The images for the Difficult image are named 1.png … 8.png and 9a.png; the images displayed for the Easy image are named 11.png...88.png and 9a.png. The ninth image is a blank 100 x 100 png. The image of Magic in this tutorial is the same for both Easy and Difficult. A numeral is added to the Easy image set using the image editor. The numbered blocks makes it easier to solve the graphic slider puzzle.
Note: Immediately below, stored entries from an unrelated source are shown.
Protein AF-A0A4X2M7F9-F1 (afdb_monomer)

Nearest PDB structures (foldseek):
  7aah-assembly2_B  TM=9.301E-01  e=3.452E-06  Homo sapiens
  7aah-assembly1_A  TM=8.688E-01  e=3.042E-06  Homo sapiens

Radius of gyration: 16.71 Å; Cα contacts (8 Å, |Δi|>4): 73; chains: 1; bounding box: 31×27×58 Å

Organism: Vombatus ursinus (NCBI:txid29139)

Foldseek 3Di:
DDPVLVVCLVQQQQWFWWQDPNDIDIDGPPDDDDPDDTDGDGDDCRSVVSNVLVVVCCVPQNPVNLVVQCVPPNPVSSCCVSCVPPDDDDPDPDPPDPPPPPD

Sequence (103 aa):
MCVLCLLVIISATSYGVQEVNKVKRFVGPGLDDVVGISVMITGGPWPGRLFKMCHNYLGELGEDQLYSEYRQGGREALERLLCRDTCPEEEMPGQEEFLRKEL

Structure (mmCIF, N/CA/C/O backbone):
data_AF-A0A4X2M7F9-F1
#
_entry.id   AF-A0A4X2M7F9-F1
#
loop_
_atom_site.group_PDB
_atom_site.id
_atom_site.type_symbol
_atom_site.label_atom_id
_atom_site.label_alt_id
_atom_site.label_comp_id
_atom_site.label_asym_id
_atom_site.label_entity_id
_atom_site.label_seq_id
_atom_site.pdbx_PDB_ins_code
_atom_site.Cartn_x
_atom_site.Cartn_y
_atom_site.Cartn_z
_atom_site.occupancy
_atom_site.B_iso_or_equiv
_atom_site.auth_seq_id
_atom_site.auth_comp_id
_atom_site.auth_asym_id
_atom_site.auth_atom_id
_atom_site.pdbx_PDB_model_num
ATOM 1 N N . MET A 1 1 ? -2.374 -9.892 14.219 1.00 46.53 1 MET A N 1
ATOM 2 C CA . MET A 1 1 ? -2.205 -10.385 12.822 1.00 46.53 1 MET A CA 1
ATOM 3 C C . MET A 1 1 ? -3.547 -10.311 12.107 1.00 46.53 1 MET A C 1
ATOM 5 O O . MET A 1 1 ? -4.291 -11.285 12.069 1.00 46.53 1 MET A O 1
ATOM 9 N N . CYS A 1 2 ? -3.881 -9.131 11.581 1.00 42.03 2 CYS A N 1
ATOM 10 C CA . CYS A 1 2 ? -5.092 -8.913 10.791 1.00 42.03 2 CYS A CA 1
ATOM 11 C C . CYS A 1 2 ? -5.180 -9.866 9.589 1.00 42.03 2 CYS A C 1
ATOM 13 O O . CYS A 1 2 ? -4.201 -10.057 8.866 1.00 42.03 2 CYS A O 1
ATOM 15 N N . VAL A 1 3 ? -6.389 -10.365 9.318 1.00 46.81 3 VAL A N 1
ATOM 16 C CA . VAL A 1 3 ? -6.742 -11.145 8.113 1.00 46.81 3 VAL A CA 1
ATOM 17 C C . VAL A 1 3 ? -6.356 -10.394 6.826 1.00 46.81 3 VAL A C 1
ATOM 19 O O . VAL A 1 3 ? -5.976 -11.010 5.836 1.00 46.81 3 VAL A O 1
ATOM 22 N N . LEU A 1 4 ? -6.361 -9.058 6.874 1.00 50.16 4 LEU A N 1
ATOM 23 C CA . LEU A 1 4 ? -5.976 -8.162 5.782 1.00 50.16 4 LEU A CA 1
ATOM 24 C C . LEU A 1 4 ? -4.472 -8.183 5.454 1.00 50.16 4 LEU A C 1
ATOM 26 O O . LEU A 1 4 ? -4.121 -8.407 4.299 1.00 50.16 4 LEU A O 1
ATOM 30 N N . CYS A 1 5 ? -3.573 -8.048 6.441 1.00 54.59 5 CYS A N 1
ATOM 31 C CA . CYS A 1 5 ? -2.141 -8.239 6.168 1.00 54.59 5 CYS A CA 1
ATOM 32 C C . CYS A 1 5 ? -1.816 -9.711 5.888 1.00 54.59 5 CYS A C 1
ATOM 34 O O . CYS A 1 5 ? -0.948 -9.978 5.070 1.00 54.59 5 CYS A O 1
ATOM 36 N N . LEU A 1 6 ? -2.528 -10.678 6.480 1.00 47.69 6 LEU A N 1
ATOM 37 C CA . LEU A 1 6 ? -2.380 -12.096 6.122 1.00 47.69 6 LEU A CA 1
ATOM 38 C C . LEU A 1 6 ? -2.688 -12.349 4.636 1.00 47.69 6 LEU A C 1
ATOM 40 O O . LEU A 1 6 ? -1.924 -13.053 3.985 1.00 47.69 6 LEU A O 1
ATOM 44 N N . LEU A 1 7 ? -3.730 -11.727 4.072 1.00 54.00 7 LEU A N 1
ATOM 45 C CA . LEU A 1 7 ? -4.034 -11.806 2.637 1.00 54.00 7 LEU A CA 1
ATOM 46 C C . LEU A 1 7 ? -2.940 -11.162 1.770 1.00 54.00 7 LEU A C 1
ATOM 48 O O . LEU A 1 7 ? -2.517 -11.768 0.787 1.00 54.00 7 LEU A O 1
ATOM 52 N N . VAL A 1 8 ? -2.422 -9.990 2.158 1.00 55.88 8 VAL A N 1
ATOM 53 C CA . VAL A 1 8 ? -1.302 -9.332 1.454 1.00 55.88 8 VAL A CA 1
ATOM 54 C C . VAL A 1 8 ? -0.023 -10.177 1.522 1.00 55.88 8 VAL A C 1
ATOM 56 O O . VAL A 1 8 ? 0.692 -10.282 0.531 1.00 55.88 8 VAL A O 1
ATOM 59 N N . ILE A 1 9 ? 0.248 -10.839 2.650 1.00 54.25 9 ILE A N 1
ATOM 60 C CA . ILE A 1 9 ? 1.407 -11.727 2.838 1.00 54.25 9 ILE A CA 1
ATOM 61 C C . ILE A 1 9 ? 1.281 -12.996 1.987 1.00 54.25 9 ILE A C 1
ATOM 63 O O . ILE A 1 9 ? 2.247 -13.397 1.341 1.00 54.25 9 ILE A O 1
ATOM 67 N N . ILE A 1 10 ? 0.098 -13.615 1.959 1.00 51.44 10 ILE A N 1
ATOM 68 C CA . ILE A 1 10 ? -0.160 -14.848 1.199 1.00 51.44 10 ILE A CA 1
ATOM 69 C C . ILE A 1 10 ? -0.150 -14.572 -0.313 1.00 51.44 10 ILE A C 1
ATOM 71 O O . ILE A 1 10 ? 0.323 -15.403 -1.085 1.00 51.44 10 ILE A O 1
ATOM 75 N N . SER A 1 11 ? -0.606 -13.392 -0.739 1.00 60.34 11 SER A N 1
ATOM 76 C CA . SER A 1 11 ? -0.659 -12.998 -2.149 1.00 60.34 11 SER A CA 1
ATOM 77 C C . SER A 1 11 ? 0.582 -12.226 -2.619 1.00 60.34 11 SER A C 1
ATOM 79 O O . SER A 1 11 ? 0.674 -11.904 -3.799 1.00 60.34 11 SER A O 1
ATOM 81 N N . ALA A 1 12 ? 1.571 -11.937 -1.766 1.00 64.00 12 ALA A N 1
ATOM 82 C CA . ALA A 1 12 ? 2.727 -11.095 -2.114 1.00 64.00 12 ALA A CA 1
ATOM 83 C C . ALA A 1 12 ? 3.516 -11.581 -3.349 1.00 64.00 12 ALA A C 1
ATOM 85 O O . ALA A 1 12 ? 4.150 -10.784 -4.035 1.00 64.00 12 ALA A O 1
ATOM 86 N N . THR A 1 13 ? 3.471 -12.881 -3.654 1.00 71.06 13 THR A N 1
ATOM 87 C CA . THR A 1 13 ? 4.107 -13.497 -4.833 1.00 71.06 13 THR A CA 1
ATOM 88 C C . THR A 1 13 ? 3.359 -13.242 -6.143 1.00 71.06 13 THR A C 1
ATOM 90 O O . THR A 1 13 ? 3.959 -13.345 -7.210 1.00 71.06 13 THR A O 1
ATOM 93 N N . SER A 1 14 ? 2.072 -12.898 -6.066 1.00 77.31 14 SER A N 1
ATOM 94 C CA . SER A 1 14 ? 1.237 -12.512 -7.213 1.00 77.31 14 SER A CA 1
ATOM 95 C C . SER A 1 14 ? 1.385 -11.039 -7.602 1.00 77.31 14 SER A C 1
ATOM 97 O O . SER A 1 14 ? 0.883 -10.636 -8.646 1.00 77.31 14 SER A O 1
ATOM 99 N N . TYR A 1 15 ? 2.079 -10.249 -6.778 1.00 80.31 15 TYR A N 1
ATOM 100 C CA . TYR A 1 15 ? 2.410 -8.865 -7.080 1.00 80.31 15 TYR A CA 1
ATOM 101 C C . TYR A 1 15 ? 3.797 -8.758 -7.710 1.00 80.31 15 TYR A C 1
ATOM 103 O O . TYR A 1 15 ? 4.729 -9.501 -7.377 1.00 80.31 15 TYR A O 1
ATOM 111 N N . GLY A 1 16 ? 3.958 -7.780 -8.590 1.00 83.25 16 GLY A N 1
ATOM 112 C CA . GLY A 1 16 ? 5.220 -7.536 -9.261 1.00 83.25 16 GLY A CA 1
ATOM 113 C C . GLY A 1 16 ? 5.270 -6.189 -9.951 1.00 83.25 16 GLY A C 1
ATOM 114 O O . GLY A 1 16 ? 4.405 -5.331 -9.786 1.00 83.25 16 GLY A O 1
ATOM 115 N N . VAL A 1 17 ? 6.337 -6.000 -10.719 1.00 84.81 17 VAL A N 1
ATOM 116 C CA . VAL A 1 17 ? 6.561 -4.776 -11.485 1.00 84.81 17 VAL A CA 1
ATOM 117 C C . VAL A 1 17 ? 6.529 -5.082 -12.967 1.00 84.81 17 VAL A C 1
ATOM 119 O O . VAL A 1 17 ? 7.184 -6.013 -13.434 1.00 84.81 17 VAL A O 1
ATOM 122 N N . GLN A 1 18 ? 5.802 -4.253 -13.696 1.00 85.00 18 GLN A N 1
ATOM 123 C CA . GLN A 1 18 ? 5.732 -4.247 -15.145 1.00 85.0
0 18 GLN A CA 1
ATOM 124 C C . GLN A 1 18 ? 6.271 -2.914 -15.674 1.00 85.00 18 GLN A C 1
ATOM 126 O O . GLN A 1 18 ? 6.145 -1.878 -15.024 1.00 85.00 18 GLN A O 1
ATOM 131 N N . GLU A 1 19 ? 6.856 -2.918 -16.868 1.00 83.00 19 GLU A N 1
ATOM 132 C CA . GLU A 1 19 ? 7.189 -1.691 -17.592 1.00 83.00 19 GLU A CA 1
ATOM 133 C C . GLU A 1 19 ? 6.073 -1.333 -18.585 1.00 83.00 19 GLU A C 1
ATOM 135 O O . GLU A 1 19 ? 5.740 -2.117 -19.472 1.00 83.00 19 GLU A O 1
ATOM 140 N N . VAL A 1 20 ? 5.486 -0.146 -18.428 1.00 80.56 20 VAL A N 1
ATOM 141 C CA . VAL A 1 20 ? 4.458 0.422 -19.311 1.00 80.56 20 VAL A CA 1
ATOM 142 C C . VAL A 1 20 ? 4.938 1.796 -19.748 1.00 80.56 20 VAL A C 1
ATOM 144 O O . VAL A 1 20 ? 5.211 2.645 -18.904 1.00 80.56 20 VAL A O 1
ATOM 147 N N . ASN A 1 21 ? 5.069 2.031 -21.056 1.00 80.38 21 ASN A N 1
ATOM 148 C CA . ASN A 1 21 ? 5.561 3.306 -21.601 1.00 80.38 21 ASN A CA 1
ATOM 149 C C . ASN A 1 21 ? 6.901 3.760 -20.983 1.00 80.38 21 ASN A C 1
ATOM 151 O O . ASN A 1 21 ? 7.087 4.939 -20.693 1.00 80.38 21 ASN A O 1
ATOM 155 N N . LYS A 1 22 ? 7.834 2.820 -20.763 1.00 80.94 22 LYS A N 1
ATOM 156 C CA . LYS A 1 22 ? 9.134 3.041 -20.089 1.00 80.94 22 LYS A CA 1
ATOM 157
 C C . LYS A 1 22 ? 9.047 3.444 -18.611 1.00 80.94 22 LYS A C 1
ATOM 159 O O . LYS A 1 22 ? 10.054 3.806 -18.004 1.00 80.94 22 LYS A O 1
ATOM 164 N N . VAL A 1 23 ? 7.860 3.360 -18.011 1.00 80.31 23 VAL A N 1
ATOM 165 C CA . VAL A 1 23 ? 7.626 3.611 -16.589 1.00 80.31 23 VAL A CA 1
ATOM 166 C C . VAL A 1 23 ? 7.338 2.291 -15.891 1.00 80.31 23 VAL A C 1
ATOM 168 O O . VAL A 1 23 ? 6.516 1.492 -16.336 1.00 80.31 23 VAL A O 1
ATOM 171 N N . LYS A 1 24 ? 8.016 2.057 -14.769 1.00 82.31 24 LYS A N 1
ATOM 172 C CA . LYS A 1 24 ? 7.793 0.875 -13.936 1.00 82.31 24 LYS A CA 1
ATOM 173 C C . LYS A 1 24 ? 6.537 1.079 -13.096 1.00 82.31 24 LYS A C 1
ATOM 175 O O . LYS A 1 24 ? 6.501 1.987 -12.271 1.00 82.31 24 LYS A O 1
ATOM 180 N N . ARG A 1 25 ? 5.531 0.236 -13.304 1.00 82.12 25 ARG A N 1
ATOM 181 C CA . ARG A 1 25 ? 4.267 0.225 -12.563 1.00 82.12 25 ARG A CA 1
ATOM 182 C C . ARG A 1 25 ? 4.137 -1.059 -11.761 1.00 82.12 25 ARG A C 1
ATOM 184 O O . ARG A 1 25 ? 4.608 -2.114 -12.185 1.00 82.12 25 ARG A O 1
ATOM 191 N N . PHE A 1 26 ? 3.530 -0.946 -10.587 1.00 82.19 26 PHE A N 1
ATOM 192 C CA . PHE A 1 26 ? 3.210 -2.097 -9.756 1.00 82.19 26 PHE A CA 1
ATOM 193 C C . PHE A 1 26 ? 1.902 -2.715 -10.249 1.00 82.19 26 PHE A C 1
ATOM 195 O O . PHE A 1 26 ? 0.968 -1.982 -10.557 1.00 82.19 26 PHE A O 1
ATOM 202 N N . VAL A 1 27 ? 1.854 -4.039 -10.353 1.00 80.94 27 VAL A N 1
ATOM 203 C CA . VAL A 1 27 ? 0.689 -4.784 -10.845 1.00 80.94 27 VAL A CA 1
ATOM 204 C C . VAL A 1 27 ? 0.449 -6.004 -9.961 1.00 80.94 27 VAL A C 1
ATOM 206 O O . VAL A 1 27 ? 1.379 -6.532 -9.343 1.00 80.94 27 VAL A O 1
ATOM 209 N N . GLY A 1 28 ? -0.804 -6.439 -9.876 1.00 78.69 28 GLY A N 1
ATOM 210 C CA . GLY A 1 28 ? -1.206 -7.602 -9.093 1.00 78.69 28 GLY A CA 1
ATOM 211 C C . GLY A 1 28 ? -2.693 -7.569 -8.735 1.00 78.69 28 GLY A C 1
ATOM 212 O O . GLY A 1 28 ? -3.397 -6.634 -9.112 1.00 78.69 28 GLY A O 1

When you build the app, substitute any images you like for Magic (he won’t mind). The images must correspond to the size of the objects in the Table Arrangement. The Table cells are populated with 100 x 100 pixel images in Buttons. Slice a master 300 x 300 pixel image into nine pieces, discarding the ninth piece. Place the images in the Buttons, not in the Layout cells themselves.

Important Facts

This tutorial and the app are copyrighted. Please do not slightly modify this tutorial and claim it as your own or post it on Google Play. Have fun with the puzzle and images for personal use. Feel free to use the algorithms and ideas in you own sliding block puzzle app and enjoy coding.

The image of the Cardigan Corgi Magic is used with permission of his owners.
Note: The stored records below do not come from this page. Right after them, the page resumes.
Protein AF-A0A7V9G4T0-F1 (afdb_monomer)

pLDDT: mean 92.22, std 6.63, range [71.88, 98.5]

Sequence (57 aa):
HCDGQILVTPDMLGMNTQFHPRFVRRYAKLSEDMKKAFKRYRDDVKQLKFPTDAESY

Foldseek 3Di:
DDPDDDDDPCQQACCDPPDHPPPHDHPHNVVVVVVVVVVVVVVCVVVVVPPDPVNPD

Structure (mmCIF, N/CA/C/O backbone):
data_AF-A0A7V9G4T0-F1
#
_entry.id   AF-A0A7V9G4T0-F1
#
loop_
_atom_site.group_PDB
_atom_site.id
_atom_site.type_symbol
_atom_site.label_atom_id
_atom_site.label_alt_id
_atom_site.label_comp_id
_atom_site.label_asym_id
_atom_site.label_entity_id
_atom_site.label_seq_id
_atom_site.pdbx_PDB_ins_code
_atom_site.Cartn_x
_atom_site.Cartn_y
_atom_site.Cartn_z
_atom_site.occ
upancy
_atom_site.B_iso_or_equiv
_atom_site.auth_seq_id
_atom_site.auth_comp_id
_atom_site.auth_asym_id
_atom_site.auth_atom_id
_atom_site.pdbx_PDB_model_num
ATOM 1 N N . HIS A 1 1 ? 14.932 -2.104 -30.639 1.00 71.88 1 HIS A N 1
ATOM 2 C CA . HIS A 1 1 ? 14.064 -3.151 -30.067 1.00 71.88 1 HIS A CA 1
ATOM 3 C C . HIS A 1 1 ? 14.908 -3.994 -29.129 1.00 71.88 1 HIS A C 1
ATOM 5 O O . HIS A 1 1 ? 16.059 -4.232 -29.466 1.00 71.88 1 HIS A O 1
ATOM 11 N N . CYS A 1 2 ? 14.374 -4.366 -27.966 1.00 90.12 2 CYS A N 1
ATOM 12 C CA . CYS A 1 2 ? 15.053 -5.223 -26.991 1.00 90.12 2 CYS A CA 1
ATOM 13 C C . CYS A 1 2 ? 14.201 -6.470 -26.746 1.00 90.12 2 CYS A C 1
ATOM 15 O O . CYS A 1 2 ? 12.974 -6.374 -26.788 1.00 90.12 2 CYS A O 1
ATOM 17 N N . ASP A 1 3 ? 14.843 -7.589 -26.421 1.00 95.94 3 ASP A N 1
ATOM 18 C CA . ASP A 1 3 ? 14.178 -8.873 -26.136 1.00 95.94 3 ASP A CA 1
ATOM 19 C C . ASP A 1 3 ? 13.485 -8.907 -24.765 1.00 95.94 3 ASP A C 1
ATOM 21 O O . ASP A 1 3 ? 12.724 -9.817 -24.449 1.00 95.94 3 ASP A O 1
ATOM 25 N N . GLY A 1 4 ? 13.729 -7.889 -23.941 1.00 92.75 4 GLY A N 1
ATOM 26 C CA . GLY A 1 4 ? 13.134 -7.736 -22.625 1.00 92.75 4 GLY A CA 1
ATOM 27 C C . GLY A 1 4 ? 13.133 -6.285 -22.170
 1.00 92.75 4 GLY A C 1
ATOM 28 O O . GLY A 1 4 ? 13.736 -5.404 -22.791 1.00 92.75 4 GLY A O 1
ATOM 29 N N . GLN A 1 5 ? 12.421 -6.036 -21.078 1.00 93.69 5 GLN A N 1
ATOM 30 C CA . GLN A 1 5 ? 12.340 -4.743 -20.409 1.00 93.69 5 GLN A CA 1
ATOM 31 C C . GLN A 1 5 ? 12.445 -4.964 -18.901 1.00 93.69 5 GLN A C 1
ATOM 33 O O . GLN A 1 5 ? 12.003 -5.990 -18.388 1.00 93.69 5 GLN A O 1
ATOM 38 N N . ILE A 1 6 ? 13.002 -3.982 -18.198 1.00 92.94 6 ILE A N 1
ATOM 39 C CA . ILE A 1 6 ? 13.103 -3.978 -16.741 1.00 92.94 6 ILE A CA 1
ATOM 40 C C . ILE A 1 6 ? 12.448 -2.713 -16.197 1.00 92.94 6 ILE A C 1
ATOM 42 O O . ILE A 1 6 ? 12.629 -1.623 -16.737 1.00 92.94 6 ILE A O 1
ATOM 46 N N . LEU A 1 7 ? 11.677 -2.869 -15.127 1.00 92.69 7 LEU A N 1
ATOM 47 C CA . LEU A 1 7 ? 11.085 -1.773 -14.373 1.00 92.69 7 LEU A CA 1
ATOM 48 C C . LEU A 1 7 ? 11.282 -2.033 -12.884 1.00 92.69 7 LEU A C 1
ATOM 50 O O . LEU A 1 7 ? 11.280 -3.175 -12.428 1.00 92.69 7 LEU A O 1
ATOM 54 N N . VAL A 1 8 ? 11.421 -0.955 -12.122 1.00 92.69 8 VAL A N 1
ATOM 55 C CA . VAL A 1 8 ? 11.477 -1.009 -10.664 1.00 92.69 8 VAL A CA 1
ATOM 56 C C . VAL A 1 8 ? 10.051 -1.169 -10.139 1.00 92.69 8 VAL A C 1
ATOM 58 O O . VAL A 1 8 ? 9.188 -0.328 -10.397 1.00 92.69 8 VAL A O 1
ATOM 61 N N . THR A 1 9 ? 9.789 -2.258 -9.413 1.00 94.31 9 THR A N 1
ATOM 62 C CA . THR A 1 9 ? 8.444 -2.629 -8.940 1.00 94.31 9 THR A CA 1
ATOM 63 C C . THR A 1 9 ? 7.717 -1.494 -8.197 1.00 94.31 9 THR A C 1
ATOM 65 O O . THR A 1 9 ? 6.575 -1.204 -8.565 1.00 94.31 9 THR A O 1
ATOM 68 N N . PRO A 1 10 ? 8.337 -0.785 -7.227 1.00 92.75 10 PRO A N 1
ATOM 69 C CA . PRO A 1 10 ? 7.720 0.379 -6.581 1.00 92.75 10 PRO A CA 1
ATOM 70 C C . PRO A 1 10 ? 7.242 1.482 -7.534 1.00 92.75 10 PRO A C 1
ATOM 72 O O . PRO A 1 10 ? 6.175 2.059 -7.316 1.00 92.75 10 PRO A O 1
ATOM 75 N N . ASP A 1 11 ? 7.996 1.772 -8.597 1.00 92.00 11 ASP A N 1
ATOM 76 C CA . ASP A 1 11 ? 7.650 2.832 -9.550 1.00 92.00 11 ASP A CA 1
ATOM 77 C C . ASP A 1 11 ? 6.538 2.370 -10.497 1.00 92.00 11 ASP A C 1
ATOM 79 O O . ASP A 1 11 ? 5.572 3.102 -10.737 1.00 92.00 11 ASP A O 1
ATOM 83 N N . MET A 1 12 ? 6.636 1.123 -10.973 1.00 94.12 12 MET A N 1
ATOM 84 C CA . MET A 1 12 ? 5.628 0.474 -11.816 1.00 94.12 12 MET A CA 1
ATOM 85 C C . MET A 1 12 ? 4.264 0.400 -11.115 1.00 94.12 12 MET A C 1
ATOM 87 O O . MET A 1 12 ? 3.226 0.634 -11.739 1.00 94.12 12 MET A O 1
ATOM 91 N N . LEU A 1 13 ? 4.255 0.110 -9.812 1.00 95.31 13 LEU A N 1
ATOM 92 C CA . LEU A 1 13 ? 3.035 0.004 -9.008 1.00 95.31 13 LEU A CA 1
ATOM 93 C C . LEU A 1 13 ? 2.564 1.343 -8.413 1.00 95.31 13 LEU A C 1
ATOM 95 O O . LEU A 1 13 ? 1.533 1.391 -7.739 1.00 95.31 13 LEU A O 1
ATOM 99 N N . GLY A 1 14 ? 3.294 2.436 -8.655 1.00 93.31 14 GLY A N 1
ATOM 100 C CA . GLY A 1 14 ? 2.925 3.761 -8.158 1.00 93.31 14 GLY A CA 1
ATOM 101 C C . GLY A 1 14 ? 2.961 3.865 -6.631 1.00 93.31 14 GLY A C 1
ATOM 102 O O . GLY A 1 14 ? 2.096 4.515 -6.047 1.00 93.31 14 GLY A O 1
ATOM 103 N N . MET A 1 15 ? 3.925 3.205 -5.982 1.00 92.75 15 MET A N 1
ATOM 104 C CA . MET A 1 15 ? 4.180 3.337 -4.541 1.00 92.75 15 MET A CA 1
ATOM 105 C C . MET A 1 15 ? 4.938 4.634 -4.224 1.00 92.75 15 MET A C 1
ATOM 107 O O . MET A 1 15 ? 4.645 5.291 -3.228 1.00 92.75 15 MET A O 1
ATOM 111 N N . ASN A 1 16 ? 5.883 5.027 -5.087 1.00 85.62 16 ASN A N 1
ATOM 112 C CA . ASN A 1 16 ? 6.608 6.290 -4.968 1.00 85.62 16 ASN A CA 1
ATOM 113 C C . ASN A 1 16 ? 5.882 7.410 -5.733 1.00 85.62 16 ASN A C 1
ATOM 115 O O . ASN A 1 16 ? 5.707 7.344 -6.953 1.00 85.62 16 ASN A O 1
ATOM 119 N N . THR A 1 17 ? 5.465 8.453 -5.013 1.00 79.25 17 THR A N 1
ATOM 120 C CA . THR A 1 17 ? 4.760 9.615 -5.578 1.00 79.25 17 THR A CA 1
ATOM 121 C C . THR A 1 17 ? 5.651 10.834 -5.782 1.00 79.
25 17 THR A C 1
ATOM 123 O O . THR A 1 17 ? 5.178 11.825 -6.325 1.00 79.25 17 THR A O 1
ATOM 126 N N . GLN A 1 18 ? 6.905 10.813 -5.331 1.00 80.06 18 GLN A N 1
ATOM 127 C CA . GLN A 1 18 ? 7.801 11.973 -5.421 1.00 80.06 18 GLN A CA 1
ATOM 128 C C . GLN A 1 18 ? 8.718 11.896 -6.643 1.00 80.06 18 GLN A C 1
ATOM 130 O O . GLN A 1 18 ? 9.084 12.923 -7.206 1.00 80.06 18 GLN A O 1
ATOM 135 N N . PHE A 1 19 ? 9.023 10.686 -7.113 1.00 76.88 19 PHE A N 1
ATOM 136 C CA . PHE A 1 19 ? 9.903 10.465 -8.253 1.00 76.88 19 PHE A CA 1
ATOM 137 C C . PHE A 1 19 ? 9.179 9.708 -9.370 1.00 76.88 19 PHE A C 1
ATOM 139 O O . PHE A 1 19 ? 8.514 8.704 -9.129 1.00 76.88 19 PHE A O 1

This tutorial, images and Slide Nine are Copyright © 2015 by SJG.

My best time: 1:40 for the easy numbers. You can probably do better. :wink:

The aia
SlideNine_a.aia (381.4 KB)

The aia with solvable feature

SlideNine_solvable.aia (387.1 KB)

How to Solve an Sliding Puzzle

Look here for suggestions




you can use @Taifun 's Image extension, to 'Create chunks' with block code.
Users can upload their favorite image, cut it into 9 pieces.


A JavaScript inversions algorithm now attempts to determine if a 3 x 3 sliding puzzle is solvable but ONLY for the numbered blocks. The tool is now part of Slide Nine (SlideNine_solvable.aia ). I am not sure how robust the article algorithm is; it appears to be reliable. The algorithm currently does not work to determine if the puzzle is solvable for the image blocks.

A forecast of solvability is automatically provided at the start of the puzzle. Also check if a move within a solvable puzzle leaves the puzzle still solvable or not. Use the 'S' button to find out if a move you just made still allows the puzzle to be solved. The check provides you an opportunity to change your mind and avoid a move makes that makes the puzzle not solvable.